KANSAS CITY, Mo. — Kansas Gov. Laura Kelly said Monday the state is beginning the process of looking for a new unemployment system.
The Kansas Department of Labor has been plagued with problems since the beginning of the COVID-19 pandemic, which brought financial hardship on thousands of Kansans, resulting in thousands more unemployment claims.
Kelly on Monday repeated that the state’s “stone age” system was ill-equipped to handle such a crisis.
She said the system, which was bought when Jimmy Carter was president, was only designed to administer one program — Kansas’ unemployment program.
With the pandemic, the federal government created three additional programs for states to administer to respond to COVID-19 hardships.
Kelly compared the coding necessary to implement those programs to “translating hieroglyphics into English.”
Her administration plans to start looking at bids for a new system by summer with the goal of beginning installation work by the end of the year.
The goal, Kelly said, is to address current and future problems and provide an overall better experience for Kansans already facing many of life’s stressors.
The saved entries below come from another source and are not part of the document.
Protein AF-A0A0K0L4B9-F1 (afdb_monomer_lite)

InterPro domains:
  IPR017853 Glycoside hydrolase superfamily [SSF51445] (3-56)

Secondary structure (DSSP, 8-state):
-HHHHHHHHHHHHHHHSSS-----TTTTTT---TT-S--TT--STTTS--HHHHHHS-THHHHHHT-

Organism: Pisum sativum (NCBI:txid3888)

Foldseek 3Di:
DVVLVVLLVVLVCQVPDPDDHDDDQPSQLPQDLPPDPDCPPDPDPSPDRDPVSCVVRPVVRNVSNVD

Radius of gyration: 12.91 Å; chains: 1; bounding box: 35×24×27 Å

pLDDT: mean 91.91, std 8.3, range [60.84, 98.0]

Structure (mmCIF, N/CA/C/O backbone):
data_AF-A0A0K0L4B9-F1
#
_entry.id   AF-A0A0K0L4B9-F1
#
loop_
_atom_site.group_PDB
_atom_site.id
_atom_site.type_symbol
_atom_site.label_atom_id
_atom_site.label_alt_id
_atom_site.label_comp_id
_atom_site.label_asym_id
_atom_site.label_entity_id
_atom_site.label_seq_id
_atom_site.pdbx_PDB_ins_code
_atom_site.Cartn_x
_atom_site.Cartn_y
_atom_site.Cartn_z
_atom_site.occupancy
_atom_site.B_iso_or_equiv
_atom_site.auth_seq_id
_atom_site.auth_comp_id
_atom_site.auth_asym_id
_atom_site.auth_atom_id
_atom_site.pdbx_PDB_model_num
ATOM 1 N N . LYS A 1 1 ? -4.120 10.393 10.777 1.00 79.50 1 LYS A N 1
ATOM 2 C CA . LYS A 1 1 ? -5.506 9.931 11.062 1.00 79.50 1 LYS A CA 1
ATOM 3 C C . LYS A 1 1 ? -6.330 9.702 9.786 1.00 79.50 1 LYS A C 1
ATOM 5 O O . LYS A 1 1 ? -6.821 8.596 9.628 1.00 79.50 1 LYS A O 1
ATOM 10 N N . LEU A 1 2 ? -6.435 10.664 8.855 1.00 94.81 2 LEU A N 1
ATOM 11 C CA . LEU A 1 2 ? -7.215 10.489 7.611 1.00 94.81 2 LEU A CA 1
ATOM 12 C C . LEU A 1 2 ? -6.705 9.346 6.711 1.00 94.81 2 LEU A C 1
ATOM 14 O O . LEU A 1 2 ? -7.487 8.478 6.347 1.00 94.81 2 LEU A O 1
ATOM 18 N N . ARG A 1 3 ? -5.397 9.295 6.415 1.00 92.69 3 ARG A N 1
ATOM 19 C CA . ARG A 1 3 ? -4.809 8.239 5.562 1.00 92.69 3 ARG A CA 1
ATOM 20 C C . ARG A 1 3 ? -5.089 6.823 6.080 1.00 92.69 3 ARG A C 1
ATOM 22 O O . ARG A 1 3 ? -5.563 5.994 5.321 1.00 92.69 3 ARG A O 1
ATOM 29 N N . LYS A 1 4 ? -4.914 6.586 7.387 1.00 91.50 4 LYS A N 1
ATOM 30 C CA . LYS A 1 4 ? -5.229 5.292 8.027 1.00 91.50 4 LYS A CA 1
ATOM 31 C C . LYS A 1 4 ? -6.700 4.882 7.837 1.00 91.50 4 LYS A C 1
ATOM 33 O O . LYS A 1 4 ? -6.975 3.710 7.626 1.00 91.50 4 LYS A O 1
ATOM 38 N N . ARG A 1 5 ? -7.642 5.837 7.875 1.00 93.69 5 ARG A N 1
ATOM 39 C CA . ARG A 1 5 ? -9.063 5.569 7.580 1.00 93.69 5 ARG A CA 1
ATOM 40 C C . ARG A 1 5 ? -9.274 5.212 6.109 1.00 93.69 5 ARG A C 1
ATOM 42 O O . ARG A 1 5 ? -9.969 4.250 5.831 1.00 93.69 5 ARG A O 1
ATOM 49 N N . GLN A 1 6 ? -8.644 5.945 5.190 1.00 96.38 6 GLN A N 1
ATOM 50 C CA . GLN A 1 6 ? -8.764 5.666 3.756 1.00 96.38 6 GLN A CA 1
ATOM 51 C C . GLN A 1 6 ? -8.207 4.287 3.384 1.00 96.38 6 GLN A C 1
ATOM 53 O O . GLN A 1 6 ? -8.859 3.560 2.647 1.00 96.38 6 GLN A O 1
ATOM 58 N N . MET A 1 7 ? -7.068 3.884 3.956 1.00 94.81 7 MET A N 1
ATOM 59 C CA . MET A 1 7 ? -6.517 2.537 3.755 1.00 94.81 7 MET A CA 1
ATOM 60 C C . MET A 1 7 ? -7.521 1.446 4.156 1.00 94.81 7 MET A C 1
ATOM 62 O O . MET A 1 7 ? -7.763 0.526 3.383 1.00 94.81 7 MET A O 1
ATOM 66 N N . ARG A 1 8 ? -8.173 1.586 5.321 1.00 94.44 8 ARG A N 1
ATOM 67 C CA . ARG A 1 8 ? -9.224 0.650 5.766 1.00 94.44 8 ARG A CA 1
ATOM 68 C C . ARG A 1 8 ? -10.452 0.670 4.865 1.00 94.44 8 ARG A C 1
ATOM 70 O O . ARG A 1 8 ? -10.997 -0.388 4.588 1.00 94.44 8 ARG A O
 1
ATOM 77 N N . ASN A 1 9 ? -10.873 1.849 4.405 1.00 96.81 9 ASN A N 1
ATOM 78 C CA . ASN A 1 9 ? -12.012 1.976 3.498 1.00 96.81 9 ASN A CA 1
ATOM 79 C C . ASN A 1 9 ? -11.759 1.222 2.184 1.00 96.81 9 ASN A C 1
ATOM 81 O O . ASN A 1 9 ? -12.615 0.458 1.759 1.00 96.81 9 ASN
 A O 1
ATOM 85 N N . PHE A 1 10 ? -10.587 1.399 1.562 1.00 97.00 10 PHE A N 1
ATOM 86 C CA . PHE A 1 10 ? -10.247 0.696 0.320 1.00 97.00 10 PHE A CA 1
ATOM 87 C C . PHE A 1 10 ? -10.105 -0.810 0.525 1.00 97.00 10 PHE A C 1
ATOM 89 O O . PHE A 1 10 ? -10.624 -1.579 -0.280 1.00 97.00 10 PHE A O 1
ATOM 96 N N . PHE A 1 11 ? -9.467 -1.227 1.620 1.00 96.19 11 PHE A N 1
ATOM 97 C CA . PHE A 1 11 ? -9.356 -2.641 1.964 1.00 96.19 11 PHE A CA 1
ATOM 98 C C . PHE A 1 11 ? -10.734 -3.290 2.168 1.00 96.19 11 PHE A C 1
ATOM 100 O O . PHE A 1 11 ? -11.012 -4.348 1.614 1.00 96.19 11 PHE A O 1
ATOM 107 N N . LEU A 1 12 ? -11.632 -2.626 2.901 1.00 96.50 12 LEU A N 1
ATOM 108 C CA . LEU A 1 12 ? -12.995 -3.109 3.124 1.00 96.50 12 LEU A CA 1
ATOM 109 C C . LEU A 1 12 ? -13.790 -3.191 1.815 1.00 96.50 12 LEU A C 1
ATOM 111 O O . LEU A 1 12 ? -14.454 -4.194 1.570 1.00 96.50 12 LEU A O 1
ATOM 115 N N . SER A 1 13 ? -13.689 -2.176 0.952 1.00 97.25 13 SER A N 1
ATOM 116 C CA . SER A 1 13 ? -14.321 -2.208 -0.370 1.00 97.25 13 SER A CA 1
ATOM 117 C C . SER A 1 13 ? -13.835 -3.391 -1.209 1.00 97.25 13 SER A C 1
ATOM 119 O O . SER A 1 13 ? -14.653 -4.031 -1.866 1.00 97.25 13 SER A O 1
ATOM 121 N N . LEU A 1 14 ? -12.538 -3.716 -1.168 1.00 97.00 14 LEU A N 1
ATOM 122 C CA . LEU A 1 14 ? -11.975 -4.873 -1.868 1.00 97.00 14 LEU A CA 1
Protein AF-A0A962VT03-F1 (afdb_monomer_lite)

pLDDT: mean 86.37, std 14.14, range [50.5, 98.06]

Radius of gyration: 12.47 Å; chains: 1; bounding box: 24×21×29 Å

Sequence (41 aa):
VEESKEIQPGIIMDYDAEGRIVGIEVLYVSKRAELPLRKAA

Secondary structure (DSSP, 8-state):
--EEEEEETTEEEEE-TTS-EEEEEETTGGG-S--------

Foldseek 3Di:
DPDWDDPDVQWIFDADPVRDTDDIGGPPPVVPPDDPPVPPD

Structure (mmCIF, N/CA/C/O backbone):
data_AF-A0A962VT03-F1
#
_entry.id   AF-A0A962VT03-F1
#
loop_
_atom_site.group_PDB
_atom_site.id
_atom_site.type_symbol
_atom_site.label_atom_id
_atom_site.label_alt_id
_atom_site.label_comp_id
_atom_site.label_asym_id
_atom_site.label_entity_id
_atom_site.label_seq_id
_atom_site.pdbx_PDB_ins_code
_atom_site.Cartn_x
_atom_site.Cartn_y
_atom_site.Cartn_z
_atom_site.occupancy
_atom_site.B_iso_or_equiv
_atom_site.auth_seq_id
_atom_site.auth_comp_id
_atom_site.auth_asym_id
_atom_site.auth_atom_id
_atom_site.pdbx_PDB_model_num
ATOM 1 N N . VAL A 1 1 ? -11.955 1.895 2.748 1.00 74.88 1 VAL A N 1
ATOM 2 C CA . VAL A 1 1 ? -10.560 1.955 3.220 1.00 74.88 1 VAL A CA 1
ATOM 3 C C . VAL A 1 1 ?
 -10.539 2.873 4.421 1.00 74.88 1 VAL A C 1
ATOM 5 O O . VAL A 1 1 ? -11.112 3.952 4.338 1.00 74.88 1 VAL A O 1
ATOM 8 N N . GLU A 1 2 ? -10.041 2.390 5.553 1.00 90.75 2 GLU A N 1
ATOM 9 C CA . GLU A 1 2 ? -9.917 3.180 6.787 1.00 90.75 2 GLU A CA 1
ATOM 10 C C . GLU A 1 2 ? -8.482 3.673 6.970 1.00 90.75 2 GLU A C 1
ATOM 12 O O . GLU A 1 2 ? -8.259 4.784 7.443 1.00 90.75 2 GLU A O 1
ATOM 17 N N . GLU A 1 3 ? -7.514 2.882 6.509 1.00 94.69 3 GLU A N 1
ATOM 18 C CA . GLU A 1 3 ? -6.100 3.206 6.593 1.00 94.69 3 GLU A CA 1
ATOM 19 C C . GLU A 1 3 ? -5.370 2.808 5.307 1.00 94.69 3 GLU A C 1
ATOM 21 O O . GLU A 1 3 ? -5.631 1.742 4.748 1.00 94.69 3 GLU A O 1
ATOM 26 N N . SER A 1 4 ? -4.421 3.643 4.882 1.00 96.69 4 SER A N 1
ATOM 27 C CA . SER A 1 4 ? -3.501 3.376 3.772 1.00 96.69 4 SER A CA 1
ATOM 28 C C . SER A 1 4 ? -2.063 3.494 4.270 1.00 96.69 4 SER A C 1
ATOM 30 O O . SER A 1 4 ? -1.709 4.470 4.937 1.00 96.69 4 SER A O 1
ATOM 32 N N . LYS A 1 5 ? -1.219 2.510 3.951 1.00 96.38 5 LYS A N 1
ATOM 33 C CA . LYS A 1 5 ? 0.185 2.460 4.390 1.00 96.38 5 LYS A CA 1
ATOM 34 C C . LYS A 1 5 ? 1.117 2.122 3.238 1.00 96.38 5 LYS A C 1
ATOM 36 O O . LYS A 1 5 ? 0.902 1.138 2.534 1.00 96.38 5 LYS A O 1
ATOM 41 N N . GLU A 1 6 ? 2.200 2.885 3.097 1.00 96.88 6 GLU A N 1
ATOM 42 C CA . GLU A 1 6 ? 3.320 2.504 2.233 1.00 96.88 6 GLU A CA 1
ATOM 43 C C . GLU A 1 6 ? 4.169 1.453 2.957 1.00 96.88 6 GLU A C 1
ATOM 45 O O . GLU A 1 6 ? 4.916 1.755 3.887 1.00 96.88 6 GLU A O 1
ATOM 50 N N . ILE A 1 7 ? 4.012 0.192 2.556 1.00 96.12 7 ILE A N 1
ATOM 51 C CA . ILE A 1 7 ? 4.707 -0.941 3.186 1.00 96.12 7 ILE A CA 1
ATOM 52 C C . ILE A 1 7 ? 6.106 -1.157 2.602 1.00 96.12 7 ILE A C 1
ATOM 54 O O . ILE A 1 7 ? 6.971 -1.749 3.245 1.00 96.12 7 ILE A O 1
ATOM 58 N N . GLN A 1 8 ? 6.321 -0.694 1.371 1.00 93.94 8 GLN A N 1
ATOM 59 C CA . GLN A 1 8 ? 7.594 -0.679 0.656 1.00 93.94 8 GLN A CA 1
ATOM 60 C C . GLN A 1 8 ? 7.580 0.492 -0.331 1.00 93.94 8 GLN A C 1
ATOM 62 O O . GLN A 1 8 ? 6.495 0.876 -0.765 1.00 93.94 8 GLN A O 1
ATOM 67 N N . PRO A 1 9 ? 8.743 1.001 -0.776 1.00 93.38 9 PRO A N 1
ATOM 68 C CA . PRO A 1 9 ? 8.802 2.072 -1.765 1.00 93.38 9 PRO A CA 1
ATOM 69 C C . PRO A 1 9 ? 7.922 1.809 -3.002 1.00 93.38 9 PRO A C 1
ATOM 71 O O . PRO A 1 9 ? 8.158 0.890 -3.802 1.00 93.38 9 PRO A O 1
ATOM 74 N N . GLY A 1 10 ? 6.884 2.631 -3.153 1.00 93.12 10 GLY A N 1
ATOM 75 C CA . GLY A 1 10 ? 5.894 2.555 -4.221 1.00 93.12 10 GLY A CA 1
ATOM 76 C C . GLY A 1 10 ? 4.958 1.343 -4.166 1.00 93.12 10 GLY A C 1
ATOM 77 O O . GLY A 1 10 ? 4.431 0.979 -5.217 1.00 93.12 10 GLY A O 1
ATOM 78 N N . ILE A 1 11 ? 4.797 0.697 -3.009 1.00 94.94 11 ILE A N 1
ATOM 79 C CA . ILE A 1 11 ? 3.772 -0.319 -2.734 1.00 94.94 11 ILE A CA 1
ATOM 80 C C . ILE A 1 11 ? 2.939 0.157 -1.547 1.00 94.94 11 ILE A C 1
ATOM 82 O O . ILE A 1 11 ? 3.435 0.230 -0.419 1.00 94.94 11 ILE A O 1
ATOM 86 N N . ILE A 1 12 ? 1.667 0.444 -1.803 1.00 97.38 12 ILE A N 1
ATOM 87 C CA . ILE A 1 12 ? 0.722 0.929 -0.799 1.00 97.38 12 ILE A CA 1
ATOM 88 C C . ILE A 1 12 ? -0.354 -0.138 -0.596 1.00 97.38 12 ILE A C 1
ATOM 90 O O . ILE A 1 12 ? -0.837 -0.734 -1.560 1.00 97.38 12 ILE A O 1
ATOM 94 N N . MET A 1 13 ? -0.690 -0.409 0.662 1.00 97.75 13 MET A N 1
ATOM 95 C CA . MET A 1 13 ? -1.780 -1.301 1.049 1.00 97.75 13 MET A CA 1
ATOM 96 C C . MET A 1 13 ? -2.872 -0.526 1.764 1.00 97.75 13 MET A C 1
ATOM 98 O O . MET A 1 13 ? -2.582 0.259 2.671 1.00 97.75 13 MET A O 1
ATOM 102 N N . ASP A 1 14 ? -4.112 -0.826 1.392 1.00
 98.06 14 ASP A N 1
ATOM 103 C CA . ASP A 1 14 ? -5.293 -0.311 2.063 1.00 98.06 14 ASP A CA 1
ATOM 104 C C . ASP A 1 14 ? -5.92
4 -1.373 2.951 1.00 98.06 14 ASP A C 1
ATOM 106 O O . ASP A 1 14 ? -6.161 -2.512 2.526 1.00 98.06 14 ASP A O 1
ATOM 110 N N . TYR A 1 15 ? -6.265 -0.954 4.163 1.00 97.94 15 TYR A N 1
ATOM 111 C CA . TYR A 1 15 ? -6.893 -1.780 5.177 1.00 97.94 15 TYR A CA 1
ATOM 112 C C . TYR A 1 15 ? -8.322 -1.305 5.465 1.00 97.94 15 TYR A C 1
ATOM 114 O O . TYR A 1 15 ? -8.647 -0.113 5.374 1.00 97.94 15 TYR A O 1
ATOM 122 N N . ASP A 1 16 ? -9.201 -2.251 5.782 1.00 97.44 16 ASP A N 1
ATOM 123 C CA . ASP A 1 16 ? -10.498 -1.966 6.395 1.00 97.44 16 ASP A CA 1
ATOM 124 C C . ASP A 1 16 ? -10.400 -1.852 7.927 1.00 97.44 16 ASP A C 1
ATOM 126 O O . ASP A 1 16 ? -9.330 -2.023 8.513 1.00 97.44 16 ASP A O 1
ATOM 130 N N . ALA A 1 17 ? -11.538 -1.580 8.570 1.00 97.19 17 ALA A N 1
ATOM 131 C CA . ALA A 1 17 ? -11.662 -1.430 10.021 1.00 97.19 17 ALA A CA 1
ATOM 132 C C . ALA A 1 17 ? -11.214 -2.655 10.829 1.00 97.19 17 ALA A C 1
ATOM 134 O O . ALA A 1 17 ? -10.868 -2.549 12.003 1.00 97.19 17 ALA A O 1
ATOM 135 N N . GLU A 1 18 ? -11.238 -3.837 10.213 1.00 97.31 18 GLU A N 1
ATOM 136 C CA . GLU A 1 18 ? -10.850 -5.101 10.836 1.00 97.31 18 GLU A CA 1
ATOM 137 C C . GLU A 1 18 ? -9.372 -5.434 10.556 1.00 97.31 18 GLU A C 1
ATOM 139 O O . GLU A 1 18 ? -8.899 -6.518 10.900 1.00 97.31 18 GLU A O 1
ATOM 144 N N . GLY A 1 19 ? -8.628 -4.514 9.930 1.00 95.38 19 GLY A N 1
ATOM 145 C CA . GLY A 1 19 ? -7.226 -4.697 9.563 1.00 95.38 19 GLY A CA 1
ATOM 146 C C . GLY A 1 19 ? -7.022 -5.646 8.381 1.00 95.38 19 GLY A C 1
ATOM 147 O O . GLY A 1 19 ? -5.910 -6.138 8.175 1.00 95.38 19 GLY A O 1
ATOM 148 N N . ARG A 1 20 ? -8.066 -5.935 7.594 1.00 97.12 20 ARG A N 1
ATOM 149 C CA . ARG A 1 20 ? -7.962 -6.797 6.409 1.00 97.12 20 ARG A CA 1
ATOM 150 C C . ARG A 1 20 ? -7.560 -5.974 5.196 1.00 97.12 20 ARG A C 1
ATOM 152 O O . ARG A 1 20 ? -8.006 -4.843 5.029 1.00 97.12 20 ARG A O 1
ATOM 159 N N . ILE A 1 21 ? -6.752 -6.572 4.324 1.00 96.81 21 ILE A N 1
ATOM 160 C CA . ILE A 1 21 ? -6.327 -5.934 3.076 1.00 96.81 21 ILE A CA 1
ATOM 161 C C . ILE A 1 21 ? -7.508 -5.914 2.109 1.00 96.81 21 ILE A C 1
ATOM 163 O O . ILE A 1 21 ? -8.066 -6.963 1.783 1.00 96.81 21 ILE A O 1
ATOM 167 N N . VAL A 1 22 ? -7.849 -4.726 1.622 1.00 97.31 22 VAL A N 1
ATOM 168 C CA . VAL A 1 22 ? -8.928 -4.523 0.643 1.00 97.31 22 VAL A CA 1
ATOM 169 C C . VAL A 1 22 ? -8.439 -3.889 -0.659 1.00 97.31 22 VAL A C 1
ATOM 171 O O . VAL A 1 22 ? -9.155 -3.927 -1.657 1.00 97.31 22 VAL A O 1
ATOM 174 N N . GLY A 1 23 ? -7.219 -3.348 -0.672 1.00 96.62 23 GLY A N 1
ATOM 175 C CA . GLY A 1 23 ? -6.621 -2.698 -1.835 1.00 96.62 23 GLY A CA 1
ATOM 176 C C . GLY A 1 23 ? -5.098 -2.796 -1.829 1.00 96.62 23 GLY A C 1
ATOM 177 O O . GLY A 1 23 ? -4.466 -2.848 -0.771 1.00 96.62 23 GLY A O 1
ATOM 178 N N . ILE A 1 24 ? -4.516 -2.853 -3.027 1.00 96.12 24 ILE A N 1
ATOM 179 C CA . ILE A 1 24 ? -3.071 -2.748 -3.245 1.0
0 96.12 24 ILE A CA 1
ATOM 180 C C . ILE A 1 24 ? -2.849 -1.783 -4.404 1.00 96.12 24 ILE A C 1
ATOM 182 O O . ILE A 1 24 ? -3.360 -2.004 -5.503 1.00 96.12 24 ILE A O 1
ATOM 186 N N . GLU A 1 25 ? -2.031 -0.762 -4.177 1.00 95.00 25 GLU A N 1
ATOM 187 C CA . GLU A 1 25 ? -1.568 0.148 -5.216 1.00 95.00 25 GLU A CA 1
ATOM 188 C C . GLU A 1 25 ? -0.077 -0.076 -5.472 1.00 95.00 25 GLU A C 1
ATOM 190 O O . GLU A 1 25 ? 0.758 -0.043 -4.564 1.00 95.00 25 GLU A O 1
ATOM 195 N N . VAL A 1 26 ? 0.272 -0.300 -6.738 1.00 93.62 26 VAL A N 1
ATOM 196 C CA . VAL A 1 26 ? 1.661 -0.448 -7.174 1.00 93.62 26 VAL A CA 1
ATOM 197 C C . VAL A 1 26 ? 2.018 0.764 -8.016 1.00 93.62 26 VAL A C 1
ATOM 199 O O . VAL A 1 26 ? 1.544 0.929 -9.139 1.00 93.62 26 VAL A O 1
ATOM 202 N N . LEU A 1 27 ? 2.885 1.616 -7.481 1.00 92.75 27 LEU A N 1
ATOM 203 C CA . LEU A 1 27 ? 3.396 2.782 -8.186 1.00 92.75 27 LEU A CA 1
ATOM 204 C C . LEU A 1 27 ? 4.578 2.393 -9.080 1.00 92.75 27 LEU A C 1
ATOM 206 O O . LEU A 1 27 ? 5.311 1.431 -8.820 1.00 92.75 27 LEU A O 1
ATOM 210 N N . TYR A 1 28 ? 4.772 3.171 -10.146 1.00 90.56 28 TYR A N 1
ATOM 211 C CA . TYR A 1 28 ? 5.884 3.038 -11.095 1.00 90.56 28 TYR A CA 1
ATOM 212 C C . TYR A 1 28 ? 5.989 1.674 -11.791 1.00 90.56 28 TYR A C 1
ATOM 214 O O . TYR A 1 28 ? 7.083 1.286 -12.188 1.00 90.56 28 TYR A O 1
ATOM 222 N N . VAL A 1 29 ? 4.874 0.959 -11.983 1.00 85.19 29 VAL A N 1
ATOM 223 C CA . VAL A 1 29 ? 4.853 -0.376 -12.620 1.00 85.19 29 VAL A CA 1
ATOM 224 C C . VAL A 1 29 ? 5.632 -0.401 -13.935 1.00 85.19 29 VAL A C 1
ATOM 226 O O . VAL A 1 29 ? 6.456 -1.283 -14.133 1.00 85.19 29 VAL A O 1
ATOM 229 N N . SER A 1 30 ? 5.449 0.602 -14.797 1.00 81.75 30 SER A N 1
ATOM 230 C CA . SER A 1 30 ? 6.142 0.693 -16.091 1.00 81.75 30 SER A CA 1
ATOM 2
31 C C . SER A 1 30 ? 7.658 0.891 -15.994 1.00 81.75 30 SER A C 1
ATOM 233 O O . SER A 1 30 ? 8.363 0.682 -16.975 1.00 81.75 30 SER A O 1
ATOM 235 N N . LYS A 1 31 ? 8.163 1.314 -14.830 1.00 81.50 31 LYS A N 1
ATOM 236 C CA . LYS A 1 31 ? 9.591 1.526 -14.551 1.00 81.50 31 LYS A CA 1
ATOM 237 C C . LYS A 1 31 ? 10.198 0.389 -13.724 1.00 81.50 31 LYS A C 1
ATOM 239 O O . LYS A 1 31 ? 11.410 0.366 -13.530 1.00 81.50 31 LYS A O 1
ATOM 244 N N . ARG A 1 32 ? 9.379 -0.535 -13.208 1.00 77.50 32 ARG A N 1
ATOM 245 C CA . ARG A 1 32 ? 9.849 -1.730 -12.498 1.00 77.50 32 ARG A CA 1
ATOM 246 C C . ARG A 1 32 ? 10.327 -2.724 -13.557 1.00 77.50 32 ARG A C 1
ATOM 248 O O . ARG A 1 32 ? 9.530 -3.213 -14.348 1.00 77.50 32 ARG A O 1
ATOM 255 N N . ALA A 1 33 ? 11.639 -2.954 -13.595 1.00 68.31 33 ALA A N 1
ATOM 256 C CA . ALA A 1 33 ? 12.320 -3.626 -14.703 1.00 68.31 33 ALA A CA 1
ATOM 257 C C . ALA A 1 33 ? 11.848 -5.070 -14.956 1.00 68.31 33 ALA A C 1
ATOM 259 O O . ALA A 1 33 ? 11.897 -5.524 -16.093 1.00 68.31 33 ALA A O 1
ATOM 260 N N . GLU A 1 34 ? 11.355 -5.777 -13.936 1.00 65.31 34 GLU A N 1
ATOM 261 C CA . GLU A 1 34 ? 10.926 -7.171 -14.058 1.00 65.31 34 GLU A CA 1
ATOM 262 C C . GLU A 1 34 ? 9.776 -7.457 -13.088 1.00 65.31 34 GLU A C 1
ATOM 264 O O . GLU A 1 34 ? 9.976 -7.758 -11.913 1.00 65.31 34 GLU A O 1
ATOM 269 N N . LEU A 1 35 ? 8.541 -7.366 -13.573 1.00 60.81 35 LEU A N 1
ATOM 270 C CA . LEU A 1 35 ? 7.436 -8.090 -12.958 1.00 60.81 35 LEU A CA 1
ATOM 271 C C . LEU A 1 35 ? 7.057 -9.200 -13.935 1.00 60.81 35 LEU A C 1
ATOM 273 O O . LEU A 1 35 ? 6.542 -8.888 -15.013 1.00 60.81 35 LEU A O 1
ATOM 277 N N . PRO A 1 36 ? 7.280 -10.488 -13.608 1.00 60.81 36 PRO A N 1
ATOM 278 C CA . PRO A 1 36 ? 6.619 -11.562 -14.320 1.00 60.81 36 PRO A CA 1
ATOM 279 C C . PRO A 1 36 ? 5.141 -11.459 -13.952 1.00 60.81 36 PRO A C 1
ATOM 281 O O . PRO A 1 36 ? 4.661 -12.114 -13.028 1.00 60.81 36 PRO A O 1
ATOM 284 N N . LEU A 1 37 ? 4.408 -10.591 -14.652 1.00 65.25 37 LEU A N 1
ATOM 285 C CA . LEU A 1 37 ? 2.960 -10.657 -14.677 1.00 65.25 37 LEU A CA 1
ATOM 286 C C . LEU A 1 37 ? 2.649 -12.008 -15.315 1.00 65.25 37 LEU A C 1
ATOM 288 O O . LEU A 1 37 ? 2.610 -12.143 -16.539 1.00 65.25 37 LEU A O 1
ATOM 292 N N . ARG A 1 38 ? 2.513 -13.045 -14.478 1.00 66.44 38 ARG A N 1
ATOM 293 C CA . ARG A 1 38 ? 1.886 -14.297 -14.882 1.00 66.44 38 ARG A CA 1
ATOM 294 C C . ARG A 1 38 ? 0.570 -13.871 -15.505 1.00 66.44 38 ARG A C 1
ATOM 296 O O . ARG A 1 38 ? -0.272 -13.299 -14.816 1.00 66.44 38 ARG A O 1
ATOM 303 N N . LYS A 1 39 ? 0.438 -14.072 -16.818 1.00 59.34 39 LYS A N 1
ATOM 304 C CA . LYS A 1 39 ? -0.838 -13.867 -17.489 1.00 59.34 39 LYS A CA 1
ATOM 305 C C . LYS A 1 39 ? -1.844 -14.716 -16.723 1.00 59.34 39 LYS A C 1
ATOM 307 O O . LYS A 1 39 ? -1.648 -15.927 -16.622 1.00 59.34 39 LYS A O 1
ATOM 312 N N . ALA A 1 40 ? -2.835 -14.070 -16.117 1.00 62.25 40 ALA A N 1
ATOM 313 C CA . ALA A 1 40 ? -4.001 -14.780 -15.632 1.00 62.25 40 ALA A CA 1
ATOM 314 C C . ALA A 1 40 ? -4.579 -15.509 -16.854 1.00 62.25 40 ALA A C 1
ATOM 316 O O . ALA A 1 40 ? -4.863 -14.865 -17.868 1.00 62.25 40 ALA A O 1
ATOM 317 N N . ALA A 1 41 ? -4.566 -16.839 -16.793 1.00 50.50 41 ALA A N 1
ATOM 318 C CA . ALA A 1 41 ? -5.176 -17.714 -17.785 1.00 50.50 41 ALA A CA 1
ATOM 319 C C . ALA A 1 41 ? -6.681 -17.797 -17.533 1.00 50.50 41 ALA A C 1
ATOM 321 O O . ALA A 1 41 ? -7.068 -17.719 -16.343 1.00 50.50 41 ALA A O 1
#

“Ensuring timely payments can only come with a new, modern system, one that will allow us to address today’s problems and ensure the next time we have once-in-a-century crisis that the state is prepared,” Kelly said.
Her proposed budget includes $37 million for modernization efforts, a cause Kelly said came to a halt under former Gov. Sam Brownback’s administration.
Kansas’ unemployment catastrophe is what happens when essential government services aren’t funded, Kelly said.
Kelly also said she is urging the state Senate to confirm acting KDOL Secretary Amber Shultz to her role.
Shultz would bring 25 years of IT and public service experience to the job. Kelly described her as the “right person at the right time."
Shultz, who joked that she was still in diapers when Kansas’ current unemployment system was installed, said first steps in the system’s replacement will be examination of feasibility and functionality requirements.
Projects such as these typically take three to five years, Shultz said, but state officials are trying to condense that timeline as much as possible.
Kelly said she is aware that such a timeline won’t provide immediate relief.
“I know the events of the past year have seemed overwhelming, frustrating and downright unfair,” Kelly said. “I hear you and I’m doing everything in my power to fix things now and ensure that never again do Kansans experience these obstacles to help.”
Both Kelly and Shultz said new security software the state launched to fight fraudulent claims has cut workload significantly.